六月八号那晚返校带走行李走在熟悉的路上,见合欢花开的鲜艳这二十年压抑在心底的诸多感念一齐涌上心头往事历历浮现只是早已无意去评判得失,亦如这高四一年的功过不能被几页薄薄的试卷轻易做出定论的道理。
在最后一周的每个夜晚我都选择逃离教室 寻求宁静 去解读那些仍无法被我搞懂的问题与逻辑 也解读我的内心……这一年在日记上留下的文字极少,更少有关怀自己的话 直到我们离校前夜在看到电影的那一段对白“人的心其实是很脆弱的,你要懂得去安慰它”我才懂得生活与心境并不总会如你期望的那般平静无澜,在汹涌的片刻你要懂得去寻求安静的所在 去安抚它 让它冷静。
五月三十一日,读到于娟的文字方才明了太多彼时的错杂都是虚妄,是我自己定义了它们太多的意义与情感,但却忽略了它们本身的虚无与不契吾心。或许有的只是可以在记忆里无限拉长放大,让自己以为曾经失去 失去的那样遗憾 让自己无比悔恨 悔恨转身离去的那样决绝与执拗 亦明了了光阴的不可辜负 明了了生命它给了我一次热爱它的机缘又让我怎能不痛彻心扉追逐那些我心中的渴求……我喜欢这种悟到的释然。
在读《灵魂只能独行》时看到里面收录了史铁生的这样一句话“人所不能者既是限制既是残疾”,后来史铁生在新年的黎明前去世 读到那些祭奠他的文字重拾这个道理,“看来残疾有可能时这个世界本质”“上帝在每个人的欲望面前设下了永恒的距离,公平的给每个人以局限”这个道理和我细微之处的生活不断相互印证……
近来翻阅以往的旧杂志,再翻到零八年的部分时又看到五一二的那些废墟与死难的惨状,仍是唏嘘不已 不过已不复心痛 这让我想起网络红人罗永浩在那一年的一行感言:在灾区的时候,因为看多了人间惨状,老罗又崩溃了好几回,跑到一边哭。
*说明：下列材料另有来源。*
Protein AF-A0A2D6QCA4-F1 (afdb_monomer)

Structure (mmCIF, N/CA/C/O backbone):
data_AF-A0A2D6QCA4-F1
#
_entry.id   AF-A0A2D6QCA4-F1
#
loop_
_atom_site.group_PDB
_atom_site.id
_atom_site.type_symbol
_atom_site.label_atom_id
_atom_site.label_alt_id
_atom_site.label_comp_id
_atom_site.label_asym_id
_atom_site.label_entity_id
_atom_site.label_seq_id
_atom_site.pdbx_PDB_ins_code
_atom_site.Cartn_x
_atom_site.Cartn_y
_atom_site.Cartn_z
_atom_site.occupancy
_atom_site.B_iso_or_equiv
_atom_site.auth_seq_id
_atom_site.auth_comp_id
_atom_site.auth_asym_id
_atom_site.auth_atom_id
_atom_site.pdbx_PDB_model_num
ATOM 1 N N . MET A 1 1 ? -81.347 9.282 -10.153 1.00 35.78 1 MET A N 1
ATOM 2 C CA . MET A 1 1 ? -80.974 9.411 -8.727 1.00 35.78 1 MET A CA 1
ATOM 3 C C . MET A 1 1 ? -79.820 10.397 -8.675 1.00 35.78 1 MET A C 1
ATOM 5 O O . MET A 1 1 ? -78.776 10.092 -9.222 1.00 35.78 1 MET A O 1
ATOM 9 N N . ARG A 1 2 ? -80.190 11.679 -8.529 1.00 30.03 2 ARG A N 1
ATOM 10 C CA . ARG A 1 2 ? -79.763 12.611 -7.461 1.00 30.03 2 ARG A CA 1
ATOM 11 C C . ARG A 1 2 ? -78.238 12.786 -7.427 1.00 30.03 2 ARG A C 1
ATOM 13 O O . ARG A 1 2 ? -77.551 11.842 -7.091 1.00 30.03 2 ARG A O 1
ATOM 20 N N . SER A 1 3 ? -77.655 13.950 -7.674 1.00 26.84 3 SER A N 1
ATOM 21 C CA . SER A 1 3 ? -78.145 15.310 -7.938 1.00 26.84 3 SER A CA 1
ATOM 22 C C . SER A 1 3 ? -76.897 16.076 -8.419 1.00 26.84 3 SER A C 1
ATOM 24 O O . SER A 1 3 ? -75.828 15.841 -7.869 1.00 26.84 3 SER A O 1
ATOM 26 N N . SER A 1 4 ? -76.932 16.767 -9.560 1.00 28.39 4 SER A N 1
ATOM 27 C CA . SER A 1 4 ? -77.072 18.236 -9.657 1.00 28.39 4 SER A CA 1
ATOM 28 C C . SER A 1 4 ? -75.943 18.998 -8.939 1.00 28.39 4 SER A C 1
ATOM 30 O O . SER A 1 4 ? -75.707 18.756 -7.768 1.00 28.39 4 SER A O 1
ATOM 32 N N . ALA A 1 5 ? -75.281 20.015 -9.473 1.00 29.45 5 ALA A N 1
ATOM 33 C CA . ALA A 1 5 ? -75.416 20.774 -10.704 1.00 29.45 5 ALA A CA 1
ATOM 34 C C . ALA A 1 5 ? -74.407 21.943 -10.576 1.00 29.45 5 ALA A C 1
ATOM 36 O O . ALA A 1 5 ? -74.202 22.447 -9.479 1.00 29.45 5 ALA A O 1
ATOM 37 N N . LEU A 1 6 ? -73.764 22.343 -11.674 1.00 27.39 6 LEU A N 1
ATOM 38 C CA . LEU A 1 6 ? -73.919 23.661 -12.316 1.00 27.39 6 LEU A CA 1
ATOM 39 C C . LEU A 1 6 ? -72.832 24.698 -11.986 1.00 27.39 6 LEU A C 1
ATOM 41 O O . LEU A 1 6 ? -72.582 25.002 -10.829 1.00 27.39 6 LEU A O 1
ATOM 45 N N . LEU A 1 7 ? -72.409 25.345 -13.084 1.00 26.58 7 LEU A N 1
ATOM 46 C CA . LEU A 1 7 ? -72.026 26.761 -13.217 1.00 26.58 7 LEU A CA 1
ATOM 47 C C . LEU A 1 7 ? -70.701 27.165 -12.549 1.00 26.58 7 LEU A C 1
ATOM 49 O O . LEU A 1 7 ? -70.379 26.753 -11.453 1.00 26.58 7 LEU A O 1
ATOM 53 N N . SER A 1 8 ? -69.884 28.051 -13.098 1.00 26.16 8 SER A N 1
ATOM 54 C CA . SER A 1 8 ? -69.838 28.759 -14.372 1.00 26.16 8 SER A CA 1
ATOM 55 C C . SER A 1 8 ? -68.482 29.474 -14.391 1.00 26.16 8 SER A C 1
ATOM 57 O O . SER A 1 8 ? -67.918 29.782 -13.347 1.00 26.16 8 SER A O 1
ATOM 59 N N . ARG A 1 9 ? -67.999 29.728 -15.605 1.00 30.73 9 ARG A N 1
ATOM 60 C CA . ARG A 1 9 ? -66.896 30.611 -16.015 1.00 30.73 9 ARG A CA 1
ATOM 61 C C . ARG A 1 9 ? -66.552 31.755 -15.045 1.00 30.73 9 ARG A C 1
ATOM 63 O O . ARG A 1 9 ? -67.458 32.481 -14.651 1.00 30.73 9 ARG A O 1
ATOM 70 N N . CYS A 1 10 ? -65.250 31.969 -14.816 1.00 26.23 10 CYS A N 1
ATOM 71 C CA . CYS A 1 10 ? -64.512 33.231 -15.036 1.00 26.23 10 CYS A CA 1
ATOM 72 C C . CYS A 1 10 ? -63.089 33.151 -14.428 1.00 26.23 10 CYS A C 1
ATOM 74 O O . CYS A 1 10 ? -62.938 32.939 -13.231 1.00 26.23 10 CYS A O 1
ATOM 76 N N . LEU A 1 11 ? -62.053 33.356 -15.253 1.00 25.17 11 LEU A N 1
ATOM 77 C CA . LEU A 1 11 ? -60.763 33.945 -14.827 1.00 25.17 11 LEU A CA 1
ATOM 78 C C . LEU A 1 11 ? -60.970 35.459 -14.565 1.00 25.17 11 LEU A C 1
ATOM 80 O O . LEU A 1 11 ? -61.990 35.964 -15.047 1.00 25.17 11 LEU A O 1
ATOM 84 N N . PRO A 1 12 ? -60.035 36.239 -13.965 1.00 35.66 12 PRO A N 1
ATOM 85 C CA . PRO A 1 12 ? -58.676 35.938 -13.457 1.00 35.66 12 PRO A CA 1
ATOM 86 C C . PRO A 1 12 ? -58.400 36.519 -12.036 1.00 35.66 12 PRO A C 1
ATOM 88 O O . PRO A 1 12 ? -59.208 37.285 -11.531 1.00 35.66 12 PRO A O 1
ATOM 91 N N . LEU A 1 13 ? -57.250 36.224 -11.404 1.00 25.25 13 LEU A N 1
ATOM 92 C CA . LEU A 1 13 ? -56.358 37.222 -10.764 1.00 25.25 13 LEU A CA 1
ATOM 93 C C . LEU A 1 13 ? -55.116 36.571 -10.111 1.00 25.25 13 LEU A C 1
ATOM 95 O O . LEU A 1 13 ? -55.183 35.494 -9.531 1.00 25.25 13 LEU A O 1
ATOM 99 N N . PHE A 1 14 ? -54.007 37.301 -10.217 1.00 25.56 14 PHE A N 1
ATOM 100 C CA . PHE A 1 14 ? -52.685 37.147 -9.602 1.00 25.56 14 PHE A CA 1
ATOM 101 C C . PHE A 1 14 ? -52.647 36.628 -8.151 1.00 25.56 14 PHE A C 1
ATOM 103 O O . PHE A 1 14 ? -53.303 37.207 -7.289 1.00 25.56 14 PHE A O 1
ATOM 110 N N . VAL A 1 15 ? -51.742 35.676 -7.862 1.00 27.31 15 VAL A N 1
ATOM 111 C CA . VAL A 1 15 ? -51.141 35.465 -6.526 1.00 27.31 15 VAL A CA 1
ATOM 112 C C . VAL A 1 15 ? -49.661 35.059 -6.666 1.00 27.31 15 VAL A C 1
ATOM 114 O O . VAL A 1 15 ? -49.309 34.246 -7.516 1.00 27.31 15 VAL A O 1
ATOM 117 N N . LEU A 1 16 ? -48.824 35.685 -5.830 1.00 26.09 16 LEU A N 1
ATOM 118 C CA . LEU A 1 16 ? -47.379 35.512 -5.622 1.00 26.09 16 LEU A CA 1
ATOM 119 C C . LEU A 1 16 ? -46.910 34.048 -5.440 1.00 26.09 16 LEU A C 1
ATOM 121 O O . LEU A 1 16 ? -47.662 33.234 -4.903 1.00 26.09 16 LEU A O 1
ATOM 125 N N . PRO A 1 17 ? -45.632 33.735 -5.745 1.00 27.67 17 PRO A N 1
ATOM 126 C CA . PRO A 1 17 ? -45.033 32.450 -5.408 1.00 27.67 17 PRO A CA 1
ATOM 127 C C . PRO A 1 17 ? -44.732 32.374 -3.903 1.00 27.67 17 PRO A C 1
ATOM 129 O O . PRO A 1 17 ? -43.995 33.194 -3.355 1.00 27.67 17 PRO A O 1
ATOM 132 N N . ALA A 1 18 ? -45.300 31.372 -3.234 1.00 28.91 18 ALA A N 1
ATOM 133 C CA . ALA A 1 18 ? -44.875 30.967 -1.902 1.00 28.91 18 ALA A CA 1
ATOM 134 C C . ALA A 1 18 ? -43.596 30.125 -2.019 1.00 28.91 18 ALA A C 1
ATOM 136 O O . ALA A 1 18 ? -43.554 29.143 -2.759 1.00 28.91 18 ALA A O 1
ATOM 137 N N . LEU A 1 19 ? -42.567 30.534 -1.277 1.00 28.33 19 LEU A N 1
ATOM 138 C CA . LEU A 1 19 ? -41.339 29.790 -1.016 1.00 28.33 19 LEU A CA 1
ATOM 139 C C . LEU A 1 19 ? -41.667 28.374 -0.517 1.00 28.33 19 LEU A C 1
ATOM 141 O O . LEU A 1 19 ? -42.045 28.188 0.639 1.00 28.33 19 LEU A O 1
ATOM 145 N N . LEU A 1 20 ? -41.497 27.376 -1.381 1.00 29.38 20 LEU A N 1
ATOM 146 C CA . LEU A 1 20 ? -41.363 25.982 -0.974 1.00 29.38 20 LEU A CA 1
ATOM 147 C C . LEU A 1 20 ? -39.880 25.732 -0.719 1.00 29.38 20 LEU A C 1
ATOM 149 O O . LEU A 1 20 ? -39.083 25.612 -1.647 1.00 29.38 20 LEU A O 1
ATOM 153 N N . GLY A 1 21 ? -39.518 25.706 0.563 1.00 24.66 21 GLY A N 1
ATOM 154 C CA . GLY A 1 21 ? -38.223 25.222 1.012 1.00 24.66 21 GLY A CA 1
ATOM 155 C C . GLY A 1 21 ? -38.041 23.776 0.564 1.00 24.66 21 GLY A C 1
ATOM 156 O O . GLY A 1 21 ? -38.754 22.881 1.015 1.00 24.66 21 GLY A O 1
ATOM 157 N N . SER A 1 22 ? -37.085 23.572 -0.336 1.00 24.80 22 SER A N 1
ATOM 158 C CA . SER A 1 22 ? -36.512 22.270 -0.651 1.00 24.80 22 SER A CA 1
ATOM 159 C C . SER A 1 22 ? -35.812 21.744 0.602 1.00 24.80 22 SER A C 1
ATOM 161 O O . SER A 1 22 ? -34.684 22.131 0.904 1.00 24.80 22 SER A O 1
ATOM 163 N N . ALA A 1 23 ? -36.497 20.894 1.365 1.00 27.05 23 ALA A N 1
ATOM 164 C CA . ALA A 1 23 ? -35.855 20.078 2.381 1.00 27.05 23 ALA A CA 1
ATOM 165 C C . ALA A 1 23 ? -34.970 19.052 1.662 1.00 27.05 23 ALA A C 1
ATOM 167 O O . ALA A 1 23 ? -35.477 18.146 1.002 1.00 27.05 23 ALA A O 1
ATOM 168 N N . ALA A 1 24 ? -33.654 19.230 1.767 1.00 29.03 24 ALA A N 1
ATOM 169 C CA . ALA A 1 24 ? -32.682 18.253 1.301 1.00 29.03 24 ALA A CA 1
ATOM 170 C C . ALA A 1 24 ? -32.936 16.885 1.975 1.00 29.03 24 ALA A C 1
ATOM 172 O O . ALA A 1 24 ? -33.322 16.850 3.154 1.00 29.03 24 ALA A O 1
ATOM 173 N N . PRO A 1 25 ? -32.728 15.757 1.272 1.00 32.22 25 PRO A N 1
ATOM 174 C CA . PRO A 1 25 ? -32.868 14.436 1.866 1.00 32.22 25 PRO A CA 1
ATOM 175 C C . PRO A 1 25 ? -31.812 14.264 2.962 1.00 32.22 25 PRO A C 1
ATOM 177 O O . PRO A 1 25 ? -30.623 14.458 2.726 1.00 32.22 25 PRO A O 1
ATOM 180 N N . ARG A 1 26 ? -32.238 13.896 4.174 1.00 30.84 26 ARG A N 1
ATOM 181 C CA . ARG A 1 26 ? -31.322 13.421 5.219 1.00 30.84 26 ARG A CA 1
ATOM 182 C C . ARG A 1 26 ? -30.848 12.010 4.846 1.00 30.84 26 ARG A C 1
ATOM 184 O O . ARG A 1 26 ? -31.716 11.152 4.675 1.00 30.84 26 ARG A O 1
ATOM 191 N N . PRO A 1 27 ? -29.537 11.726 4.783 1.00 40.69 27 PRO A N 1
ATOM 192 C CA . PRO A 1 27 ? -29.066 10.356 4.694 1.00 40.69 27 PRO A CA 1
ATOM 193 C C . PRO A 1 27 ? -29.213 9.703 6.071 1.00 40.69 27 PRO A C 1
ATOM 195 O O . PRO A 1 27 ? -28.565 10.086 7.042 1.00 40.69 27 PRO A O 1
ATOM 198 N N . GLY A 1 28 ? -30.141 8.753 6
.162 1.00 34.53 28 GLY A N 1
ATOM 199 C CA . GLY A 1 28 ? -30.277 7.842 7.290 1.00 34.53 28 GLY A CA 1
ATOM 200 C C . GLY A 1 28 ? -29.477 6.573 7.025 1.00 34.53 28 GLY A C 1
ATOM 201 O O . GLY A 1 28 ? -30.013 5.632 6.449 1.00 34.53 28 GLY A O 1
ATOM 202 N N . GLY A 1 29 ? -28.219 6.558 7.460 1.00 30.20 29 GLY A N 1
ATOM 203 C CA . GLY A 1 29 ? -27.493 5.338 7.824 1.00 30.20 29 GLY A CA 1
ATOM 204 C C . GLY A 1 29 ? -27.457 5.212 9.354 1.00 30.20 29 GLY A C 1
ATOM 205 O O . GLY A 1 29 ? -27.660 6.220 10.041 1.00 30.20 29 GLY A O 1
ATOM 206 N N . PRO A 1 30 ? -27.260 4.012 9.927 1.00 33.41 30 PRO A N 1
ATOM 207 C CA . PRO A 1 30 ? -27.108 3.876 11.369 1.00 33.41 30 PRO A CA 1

救援之行最大的感触是让他变得虚无,回到灯红酒绿的北京,感觉获得再大的成功,挣来再多的钱,拥有再大的权力,都没啥意思。但我感觉这种状态不会太久,三五个月之后又会回到原来那种世俗的人生中去。
真正刺痛我的也正是他最后的这句话,这是一种对群体的喧嚣和时间的磨蚀无奈的叹息 回望高四一年,在隐忍着安静坚强的外表之下,内心却是十足的波涛汹涌挣扎着那些无法思考透彻的问题满脸的寂然,我总是在想若是这一年我不任班长,我的生活估计会落得清净自在 可是如今再次来推敲我那是的这个假设,内心竟是充满了颠覆的质疑。
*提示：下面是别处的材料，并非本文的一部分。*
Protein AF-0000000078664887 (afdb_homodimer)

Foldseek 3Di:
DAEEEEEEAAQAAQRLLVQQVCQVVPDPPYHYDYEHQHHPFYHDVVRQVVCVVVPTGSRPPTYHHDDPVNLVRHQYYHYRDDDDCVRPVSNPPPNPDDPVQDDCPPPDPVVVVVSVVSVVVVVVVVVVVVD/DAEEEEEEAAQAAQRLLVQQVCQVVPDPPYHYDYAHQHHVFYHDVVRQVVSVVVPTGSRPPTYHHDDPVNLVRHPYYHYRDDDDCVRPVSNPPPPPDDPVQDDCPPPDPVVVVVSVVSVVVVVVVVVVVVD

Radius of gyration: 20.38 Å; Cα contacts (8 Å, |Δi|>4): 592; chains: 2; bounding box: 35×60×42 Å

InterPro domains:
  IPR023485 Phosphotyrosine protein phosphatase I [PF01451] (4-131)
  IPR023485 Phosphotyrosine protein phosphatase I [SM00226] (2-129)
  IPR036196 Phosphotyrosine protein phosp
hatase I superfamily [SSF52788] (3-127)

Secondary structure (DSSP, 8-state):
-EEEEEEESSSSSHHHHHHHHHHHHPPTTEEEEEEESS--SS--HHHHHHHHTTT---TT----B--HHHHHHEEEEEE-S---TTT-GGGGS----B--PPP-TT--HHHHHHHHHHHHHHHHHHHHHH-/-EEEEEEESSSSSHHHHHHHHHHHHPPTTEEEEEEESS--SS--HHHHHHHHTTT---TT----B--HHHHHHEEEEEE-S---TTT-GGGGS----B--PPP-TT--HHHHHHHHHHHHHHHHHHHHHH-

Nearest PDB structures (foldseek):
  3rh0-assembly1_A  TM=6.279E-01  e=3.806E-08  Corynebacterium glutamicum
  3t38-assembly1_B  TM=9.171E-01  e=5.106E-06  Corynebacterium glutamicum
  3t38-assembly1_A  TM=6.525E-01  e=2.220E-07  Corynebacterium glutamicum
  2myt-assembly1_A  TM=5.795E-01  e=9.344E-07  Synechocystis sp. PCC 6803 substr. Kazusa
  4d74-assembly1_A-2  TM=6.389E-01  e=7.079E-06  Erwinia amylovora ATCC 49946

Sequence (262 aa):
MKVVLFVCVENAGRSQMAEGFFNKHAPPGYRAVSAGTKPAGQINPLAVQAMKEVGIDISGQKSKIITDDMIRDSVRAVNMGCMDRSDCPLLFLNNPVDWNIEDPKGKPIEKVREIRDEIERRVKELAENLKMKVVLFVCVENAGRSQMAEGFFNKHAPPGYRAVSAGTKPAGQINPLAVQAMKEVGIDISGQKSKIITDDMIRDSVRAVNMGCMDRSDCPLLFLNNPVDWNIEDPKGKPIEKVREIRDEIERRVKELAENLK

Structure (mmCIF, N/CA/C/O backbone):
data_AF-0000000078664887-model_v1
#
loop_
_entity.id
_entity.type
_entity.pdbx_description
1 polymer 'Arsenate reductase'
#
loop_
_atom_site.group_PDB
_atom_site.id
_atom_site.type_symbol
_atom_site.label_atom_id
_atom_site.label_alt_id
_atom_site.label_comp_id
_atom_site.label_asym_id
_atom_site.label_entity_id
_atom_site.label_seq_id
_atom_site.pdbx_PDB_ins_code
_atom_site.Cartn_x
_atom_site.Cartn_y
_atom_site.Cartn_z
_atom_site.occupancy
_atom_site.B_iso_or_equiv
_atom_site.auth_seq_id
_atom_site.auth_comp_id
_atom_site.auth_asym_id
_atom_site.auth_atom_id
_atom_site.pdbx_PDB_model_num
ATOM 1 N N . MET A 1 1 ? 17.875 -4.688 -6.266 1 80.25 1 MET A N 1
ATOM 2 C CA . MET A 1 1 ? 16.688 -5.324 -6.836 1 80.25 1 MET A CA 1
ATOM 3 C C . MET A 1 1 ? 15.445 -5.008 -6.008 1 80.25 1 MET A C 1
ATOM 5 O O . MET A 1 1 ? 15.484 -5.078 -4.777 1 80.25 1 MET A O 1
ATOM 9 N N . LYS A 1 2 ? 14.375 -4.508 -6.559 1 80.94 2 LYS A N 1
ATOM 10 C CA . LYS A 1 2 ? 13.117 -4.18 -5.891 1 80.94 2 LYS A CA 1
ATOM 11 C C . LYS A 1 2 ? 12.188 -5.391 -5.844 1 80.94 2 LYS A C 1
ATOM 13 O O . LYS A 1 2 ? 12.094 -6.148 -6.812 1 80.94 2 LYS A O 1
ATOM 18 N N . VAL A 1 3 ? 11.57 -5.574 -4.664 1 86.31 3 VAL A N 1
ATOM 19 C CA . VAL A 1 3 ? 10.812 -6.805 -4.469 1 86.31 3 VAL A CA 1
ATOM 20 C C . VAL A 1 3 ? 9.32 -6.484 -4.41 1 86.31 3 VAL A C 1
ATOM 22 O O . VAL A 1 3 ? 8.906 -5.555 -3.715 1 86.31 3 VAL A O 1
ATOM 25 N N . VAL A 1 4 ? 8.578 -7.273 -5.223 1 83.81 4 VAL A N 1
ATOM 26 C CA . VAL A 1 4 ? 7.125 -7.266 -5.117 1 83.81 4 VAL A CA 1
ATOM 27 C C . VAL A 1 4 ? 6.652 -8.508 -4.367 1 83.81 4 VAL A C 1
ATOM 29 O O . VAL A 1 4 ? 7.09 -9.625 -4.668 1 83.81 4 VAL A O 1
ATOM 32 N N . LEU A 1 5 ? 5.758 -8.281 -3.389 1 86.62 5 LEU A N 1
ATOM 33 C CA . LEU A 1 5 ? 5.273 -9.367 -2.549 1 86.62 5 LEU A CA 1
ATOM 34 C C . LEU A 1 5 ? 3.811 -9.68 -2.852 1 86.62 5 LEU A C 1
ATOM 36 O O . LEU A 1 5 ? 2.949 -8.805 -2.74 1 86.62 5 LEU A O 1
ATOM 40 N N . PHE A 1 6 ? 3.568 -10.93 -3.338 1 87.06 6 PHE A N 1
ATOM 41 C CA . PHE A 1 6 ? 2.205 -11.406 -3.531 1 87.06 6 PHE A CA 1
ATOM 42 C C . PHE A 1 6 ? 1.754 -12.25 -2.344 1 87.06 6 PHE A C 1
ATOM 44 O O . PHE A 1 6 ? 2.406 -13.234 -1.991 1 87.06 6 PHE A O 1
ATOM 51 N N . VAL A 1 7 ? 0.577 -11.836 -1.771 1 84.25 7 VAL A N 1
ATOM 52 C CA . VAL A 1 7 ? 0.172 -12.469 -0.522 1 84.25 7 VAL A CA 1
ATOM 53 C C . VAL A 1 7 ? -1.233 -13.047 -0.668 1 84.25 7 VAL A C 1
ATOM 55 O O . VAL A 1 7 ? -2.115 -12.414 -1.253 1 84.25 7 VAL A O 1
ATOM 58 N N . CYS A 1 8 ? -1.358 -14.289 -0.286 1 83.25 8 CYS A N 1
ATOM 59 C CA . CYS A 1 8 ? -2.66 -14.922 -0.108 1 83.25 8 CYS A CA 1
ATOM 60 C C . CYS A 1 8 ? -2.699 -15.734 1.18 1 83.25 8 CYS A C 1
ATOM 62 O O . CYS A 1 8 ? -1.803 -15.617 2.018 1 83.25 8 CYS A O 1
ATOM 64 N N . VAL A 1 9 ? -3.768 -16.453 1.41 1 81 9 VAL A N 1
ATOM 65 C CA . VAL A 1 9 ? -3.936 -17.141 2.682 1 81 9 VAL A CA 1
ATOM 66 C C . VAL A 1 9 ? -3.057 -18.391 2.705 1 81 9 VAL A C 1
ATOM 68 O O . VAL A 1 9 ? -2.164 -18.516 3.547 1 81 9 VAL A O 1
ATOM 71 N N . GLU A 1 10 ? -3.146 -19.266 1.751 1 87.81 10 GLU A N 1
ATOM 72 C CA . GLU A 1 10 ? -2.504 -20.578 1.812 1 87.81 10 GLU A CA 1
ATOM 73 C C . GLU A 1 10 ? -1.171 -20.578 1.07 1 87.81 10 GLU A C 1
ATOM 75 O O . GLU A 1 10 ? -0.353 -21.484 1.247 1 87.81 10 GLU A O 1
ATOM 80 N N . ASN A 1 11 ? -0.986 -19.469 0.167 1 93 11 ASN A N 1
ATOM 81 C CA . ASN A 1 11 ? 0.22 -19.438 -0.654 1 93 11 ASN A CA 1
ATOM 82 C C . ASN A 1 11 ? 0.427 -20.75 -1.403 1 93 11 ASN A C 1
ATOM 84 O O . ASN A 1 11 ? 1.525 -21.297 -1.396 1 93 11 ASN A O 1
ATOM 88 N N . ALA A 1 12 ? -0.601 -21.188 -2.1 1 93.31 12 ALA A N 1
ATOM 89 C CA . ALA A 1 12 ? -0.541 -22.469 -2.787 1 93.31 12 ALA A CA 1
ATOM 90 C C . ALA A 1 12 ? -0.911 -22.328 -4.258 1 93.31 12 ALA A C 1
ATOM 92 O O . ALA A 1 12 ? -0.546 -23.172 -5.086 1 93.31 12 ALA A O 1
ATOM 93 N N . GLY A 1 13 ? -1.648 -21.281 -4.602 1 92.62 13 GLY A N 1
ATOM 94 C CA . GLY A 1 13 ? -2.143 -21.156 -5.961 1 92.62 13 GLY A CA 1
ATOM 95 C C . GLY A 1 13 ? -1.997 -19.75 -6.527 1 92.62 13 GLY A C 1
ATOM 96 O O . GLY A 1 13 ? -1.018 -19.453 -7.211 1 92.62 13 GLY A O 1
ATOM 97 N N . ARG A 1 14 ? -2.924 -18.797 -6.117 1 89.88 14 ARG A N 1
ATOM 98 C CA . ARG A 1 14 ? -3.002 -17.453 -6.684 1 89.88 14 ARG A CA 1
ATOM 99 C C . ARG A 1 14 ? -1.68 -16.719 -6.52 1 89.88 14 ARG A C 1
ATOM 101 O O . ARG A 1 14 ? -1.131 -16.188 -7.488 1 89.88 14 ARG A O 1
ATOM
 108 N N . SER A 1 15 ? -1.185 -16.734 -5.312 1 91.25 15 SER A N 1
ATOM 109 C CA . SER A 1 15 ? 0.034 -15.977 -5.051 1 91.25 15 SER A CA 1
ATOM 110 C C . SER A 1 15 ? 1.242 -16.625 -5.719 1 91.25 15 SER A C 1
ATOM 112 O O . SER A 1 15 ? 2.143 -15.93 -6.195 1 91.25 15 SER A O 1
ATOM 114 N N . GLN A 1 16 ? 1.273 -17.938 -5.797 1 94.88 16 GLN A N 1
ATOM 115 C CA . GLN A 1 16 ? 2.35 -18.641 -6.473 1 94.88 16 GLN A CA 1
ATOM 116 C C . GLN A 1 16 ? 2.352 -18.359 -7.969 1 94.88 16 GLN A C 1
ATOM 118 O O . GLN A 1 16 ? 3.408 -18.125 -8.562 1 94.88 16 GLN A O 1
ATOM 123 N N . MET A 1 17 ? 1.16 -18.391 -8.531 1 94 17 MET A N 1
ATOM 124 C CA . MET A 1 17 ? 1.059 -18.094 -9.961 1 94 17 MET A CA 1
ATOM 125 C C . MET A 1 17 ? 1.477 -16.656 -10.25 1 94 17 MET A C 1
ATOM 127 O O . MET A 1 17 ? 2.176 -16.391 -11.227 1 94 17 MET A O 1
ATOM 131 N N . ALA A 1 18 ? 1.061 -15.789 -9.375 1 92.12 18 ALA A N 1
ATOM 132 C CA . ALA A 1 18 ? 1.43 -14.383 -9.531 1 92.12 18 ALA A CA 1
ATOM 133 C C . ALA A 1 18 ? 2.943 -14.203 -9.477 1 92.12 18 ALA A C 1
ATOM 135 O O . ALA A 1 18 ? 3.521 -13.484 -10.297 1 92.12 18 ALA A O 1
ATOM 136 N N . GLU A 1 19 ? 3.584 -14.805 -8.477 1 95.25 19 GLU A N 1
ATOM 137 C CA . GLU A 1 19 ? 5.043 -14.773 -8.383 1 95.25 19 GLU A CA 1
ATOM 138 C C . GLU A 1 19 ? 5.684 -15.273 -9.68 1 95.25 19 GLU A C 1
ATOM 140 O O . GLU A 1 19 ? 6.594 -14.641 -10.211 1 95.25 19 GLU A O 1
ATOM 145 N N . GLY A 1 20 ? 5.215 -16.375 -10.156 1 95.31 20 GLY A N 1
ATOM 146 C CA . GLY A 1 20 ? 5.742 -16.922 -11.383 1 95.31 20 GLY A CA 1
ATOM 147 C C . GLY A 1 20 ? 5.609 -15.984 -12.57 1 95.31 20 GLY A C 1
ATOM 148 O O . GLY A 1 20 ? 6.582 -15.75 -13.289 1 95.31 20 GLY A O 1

我觉得我跟那些在我成长的印象中高大全的班长有些脱节(曾有一好友如此笑我“这难道不是一颗酸葡萄?”当时忘了如何回他,现在想来我估计会说“有些葡萄本身就是酸的”呵呵)不过这一年的班长生涯 教会我了是让我的分明爱憎有所收敛,做许多事会首先想到我是班长……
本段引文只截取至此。